Professor at Ajou University School of Medicine

On September 24, 2021, the Medical Service Act in Korea was amended to include provisions for the installation of closed-circuit televisions (CCTV) in operating rooms (ORs). According to the amended Medical Service Act, by September 25, 2023, medical institutions that operate on patients in an unconscious state, such as general anesthesia, must install CCTV in the operating room. Due to the many problems that may arise when installing CCTVs in operating rooms, there is no country in the world that enforces CCTV installation in operating rooms by law.

 Professor Jung Yong-sik at Ajou University School of Medicine
 Professor Jung Yong-sik at Ajou University School of Medicine

David Barbe, the past president of the World Medical Association, expressed his concern on the installation of CCTVs in ORs in Korea, saying that "This bill has a strong Orwellian tendency, so it is closer to totalitarian national thinking than a free citizen-state".

Despite deep concerns and opposition from the medical community, the Medical Service Act has already been amended, therefore, we must be prepared for how to minimize the confusion and unexpected problems this new legislation will bring.

The biggest concern is the privacy of the subjects being filmed. Here, we must consider the privacy of not only patients but also all medical staff participating in surgery.

In the case of the Infant Care Act, it is stipulated that only “minimum video information” should be legally and legitimately collected so that the rights of recorded subjects such as infants and children and childcare staff are not infringed. Similarly, the same principle should be applied to this bill as well. In order to minimize the risk of leakage of patient's sensitive personal information and the violation of basic rights of medical personnel due to excessive collection of personal information, detailed standards regarding CCTV installation location, image quality, and number of installations per operating room should be documented as sub-enforcement decree.

In the same context, it should be accompanied by a discussion on measures to prevent indiscriminate viewing requests for recorded videos. It would be desirable to limit the scope of requests for viewing of video information to only institutions, not individuals.

Also, the current legislation specifies that the recorded video information be stored for more than 30 days, but considering the security issues associated with the increase in storage period, unnecessary extension of the period will do more harm than good. Therefore, it is also necessary to discuss how long the storage period should be determined.

It is also important to specify the subject of the right to request CCTV recording in the actual medical field. Since the subject of protection of the revised Medical Service Act is a patient who has lost consciousness under general anesthesia while being filmed, it is not appropriate to list the patient and patient guardian in parallel as the right to request video recording based on the right to self-determination of personal information. In order to prevent confusion due to differences of opinion between patients and guardians or between guardians and other guardians, the right to request a filming should be granted only to the patient themself, and in exceptional cases where the patient is judged to be incapable of decision-making, the right to request from the guardian, who is the legal representative, should be acknowledged.

In general, surgery involves a variety of medical personnel in addition to surgeons and anesthesiologists. Therefore, it is necessary to explain who is involved in the work and what is the role of fellows, residents, physician assistants (PAs), and even students.

In the United States (US), the PAs system to subsidize the shortage of doctors has been implemented since the 1960s, and related laws, academic societies, and educational curriculum have been established. Currently, about 150,000 certified PAs are working in the medical field in the US.

Likewise in Korea, the surgical field is experiencing a serious manpower shortage, and PAs are participating as assistants to surgeons in many hospitals, but the related laws and regulations have not yet been clearly enacted, which may cause disputes. Therefore, prior to the implementation of this bill, it will be necessary for relevant organizations to thoroughly discuss and institutionalize the controversial aspects, such as the role and qualifications of PAs.

The lack of an in-depth discussion of cost is also an important issue.

The bill stipulates that ‘the central and local governments can support the cost required for installation.’ The cost should include not only the equipment installation cost, but also various operating costs such as the cost of personnel required for storage and security maintenance, equipment maintenance cost, and related personnel training cost.

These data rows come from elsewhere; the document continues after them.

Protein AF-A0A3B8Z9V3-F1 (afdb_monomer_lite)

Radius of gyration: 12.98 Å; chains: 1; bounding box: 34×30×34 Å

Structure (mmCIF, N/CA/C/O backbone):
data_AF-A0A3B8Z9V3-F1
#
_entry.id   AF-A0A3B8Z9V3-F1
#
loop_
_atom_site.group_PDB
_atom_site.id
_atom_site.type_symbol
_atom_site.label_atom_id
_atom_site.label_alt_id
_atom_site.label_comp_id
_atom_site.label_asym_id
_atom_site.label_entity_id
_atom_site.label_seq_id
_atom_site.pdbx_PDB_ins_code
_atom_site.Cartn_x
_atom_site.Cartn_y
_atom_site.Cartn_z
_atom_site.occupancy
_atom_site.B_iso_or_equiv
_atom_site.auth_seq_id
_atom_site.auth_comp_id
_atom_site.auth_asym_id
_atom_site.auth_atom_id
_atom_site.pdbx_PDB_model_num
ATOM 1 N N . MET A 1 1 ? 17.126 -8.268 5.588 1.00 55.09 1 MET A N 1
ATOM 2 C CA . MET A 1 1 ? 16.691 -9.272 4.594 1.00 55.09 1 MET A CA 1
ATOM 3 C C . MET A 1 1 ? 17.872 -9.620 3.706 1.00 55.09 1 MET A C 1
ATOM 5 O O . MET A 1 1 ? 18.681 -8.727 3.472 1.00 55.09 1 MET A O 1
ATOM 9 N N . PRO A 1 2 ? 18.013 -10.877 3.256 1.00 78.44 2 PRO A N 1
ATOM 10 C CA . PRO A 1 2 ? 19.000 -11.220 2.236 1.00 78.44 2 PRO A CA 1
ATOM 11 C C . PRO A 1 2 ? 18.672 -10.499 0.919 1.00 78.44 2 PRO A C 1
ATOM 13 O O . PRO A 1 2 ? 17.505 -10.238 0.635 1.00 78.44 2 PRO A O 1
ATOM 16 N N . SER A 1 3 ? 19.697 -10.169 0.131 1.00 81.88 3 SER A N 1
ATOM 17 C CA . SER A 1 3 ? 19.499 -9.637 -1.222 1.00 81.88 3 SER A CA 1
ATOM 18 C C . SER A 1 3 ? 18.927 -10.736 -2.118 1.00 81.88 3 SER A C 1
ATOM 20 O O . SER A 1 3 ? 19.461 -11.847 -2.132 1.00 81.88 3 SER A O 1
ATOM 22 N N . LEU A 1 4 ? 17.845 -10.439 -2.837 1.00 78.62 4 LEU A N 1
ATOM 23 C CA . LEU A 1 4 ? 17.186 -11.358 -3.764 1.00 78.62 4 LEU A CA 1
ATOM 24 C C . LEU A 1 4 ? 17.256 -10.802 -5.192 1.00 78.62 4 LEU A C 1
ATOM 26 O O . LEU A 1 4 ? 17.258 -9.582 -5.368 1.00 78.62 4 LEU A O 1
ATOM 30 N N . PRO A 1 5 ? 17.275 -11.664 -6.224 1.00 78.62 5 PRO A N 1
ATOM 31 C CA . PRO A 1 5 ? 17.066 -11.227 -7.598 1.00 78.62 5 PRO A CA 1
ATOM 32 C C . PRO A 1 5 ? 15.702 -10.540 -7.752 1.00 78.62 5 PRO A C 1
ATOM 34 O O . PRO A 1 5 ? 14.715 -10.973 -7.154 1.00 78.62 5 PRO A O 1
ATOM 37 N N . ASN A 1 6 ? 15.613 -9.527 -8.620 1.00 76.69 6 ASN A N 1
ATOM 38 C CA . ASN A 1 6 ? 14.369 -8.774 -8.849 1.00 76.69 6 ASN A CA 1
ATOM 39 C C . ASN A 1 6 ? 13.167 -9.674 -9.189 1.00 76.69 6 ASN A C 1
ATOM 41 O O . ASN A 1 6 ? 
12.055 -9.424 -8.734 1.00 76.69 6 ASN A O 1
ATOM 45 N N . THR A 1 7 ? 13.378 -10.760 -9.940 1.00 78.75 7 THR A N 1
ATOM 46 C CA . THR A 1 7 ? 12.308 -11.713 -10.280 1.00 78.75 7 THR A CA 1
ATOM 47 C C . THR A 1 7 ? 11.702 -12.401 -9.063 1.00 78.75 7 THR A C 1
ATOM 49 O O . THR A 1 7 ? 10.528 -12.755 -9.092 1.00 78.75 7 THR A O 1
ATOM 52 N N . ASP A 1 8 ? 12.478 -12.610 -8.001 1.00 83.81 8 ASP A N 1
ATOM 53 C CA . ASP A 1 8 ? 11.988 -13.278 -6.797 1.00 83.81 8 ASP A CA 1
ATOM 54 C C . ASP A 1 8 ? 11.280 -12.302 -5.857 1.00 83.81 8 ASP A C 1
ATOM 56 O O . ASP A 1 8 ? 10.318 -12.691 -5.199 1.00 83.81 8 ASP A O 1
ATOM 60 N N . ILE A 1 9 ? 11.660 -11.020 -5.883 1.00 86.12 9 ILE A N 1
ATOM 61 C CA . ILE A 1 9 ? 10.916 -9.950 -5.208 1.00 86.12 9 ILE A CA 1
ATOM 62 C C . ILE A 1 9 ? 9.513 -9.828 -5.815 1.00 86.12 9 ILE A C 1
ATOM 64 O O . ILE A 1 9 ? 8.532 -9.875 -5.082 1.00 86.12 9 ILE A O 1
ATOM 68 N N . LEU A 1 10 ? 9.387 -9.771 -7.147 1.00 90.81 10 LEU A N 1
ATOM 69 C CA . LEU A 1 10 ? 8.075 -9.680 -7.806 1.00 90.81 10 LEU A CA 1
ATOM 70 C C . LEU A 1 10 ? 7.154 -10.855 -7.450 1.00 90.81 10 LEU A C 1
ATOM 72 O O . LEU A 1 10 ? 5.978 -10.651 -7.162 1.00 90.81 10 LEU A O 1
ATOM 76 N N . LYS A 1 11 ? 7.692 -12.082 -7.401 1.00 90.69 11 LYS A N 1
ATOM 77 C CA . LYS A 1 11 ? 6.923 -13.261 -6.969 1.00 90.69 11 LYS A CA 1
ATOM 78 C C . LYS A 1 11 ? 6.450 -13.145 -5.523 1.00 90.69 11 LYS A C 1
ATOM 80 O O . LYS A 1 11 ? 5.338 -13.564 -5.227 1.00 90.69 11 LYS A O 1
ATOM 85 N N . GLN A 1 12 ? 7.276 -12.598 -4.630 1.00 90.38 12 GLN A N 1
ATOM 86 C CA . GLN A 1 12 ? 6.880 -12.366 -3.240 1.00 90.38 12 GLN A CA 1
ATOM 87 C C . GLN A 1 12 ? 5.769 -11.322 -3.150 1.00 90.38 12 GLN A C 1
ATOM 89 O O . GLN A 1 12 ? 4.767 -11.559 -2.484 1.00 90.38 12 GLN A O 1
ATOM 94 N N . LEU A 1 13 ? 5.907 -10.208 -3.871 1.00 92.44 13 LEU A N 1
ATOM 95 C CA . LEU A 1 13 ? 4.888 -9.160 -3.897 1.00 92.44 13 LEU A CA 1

In spite of fierce opposition from the medical parties, if it is implemented for the purpose of improving the rights and interests of the public, it is natural for the governments to bear the cost.

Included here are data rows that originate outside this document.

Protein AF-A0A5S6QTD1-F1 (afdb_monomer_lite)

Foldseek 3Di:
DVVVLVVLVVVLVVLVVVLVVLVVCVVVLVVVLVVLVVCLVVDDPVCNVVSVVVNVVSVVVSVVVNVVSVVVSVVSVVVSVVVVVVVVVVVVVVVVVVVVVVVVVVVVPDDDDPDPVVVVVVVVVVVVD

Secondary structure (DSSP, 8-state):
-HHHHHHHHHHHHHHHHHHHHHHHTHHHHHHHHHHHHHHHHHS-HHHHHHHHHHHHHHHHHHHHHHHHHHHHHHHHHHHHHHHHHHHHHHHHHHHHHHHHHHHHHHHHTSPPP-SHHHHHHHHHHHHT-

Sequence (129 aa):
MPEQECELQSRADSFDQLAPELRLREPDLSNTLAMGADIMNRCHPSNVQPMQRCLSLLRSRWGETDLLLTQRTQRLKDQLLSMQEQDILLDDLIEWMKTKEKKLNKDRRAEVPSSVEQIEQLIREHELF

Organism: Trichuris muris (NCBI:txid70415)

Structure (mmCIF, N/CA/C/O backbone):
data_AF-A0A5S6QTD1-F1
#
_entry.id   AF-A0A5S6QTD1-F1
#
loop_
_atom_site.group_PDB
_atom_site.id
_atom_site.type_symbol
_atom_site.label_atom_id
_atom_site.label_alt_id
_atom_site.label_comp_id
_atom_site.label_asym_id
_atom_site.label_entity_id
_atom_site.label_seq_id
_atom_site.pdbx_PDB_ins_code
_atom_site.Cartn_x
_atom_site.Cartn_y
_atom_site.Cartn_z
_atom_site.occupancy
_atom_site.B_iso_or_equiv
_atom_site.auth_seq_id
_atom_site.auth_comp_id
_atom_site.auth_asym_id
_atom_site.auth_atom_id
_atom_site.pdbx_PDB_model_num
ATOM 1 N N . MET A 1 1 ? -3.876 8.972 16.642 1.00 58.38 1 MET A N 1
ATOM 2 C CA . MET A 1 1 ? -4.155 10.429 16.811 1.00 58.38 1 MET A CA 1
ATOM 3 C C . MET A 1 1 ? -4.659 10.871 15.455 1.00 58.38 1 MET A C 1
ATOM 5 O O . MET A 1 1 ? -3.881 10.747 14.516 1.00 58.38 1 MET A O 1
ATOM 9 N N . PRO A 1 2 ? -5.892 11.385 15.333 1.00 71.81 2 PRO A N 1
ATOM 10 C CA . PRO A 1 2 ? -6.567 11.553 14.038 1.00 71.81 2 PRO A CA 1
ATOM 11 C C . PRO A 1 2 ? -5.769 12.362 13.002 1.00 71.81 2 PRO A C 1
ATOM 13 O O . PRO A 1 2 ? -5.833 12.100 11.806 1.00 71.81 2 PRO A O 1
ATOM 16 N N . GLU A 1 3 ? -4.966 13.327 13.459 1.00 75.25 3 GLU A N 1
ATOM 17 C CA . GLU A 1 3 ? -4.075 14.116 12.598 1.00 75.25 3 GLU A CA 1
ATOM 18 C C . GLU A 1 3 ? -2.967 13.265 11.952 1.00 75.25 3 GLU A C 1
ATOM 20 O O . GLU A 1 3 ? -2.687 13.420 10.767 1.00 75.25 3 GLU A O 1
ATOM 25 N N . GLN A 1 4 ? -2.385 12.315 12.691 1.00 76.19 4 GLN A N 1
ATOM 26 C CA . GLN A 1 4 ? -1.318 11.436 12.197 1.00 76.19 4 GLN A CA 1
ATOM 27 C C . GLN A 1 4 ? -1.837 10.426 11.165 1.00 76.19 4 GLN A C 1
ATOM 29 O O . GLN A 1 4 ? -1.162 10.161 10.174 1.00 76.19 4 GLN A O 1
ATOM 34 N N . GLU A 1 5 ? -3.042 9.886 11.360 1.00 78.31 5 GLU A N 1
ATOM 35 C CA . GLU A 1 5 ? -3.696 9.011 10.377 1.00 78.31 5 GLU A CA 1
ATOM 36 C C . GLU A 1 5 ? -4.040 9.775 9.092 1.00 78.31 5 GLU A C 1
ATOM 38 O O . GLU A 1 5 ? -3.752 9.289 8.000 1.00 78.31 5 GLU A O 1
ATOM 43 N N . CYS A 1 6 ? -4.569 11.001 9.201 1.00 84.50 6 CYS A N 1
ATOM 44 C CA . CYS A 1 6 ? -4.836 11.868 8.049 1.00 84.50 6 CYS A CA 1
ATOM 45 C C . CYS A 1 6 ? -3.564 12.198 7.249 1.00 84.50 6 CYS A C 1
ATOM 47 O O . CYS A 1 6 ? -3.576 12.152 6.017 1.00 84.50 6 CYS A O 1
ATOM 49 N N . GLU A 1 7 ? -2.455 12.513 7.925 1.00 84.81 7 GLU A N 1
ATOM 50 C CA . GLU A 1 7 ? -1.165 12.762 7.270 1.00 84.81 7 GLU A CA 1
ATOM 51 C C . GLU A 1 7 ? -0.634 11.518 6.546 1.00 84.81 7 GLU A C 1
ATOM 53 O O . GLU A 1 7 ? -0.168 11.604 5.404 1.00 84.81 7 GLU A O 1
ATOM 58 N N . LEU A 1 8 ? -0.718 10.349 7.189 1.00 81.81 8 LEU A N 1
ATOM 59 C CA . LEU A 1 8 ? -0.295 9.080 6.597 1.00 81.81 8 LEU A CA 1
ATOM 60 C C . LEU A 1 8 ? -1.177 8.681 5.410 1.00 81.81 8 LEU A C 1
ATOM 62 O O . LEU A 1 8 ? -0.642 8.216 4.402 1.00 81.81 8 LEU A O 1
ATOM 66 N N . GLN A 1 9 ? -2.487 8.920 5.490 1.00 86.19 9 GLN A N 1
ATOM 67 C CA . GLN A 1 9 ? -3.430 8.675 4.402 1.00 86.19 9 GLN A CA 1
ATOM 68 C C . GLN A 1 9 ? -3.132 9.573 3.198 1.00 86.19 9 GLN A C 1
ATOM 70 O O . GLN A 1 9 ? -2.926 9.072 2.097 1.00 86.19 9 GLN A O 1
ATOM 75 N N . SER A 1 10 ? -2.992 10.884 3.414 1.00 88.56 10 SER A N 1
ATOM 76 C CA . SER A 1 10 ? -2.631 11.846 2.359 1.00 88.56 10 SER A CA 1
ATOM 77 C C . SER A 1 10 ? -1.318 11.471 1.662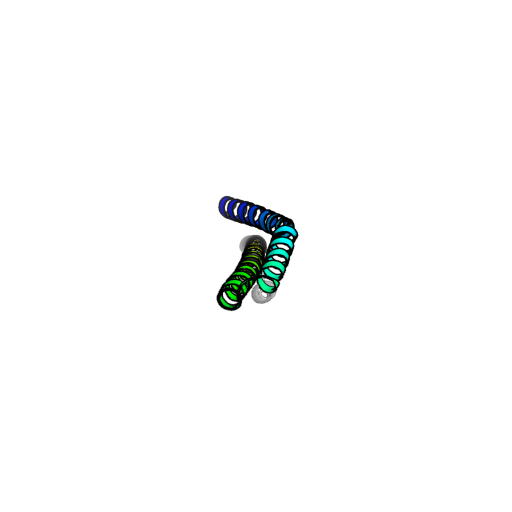 1.00 88.56 10 SER A C 1
ATOM 79 O O . SER A 1 10 ? -1.171 11.545 0.435 1.00 88.56 10 SER A O 1
ATOM 81 N N . ARG A 1 11 ? -0.348 10.994 2.447 1.00 84.25 11 ARG A N 1
ATOM 82 C CA . ARG A 1 11 ? 0.910 10.478 1.919 1.00 84.25 11 ARG A CA 1
ATOM 83 C C . ARG A 1 11 ? 0.695 9.207 1.096 1.00 84.25 11 ARG A C 1
ATOM 85 O O . ARG A 1 11 ? 1.259 9.120 0.008 1.00 84.25 11 ARG A O 1
ATOM 92 N N . ALA A 1 12 ? -0.082 8.240 1.580 1.00 86.75 12 ALA A N 1
ATOM 93 C CA . ALA A 1 12 ? -0.399 7.021 0.834 1.00 86.75 12 ALA A CA 1
ATOM 94 C C . ALA A 1 12 ? -1.088 7.336 -0.506 1.00 86.75 12 ALA A C 1
ATOM 96 O O . ALA A 1 12 ? -0.652 6.821 -1.534 1.00 86.75 12 ALA A O 1
ATOM 97 N N . ASP A 1 13 ? -2.052 8.257 -0.514 1.00 88.31 13 ASP A N 1
ATOM 98 C CA . ASP A 1 13 ? -2.757 8.709 -1.719 1.00 88.31 13 ASP A CA 1
ATOM 99 C C . ASP A 1 13 ? -1.799 9.365 -2.726 1.00 88.31 13 ASP A C 1
ATOM 101 O O . ASP A 1 13 ? -1.849 9.089 -3.926 1.00 88.31 13 ASP A O 1
ATOM 105 N N . SER A 1 14 ? -0.868 10.190 -2.237 1.00 87.19 14 SER A N 1
ATOM 106 C CA . SER A 1 14 ? 0.179 10.790 -3.074 1.00 87.19 14 SER A CA 1
ATOM 107 C C . SER A 1 14 ? 1.067 9.716 -3.717 1.00 87.19 14 SER A C 1
ATOM 109 O O . SER A 1 14 ? 1.373 9.783 -4.905 1.00 87.19 14 SER A O 1
ATOM 111 N N . PHE A 1 15 ? 1.466 8.689 -2.959 1.00 85.44 15 PHE A N 1
ATOM 112 C CA . PHE A 1 15 ? 2.264 7.573 -3.480 1.00 85.44 15 PHE A CA 1
ATOM 113 C C . PHE A 1 15 ? 1.480 6.685 -4.464 1.00 85.44 15 PHE A C 1
ATOM 115 O O . PHE A 1 15 ? 2.066 6.171 -5.420 1.00 85.44 15 PHE A O 1
ATOM 122 N N . ASP A 1 16 ? 0.167 6.549 -4.281 1.00 87.25 16 ASP A N 1
ATOM 123 C CA . ASP A 1 16 ? -0.720 5.849 -5.214 1.00 87.25 16 ASP A CA 1
ATOM 124 C C . ASP A 1 16 ? -0.860 6.573 -6.560 1.00 87.25 16 ASP A C 1
ATOM 126 O O . ASP A 1 16 ? -1.071 5.912 -7.577 1.00 87.25 16 ASP A O 1
ATOM 130 N N . GLN A 1 17 ? -0.682 7.898 -6.597 1.00 88.44 17 GLN A N 1
ATOM 131 C CA . GLN A 1 17 ? -0.644 8.687 -7.837 1.00 88.44 17 GLN A CA 1
ATOM 132 C C . GLN A 1 17 ? 0.706 8.594 -8.563 1.00 88.44 17 GLN A C 1
ATOM 134 O O . GLN A 1 17 ? 0.751 8.597 -9.792 1.00 88.44 17 GLN A O 1
ATOM 139 N N . LEU A 1 18 ? 1.811 8.414 -7.835 1.00 88.06 18 LEU A N 1
ATOM 140 C CA . LEU A 1 18 ? 3.139 8.281 -8.447 1.00 88.06 18 LEU A CA 1
ATOM 141 C C . LEU A 1 18 ? 3.293 6.990 -9.265 1.00 88.06 18 LEU A C 1
ATOM 143 O O . LEU A 1 18 ? 3.999 6.970 -10.271 1.00 88.06 18 LEU A O 1
ATOM 147 N N . ALA A 1 19 ? 2.644 5.896 -8.858 1.00 86.38 19 ALA A N 1
ATOM 148 C CA . ALA A 1 19 ? 2.722 4.620 -9.573 1.00 86.38 19 ALA A CA 1
ATOM 149 C C . ALA A 1 19 ? 2.152 4.681 -11.008 1.00 86.38 19 ALA A C 1
ATOM 151 O O . ALA A 1 19 ? 2.833 4.243 -11.938 1.00 86.38 19 ALA A O 1
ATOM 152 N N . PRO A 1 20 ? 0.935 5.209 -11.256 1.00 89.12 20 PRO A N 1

However, there has been no research on how much the overall cost of implementation will be nationwide, therefore, if the budget for expenses is not established in the 2022 fiscal year, it is necessary to review an extension of the grace period.

In addition to the issues listed above, there are many other issues to consider, such as penalty exceptions or technical issues with equipment maintenance, but it is difficult to address them all here.

Korean surgeons are placed in a medical environment they have never experienced before, and it is difficult to predict what various problems will arise from this bill.

What we need to do is to minimize the disruptions caused by the new legislation so that patients and physicians are in a safe medical environment, and the most important thing is that the trust relationship between the patients and the doctors should be restored. To do this, it is necessary to discuss and stipulate detailed but important issues that are not specified in the law, and many studies are already underway in the medical and legal parties. The legislators and the government officers who introduced the bill should also listen to their voices and work together to make it a bill that can be helpful to the people.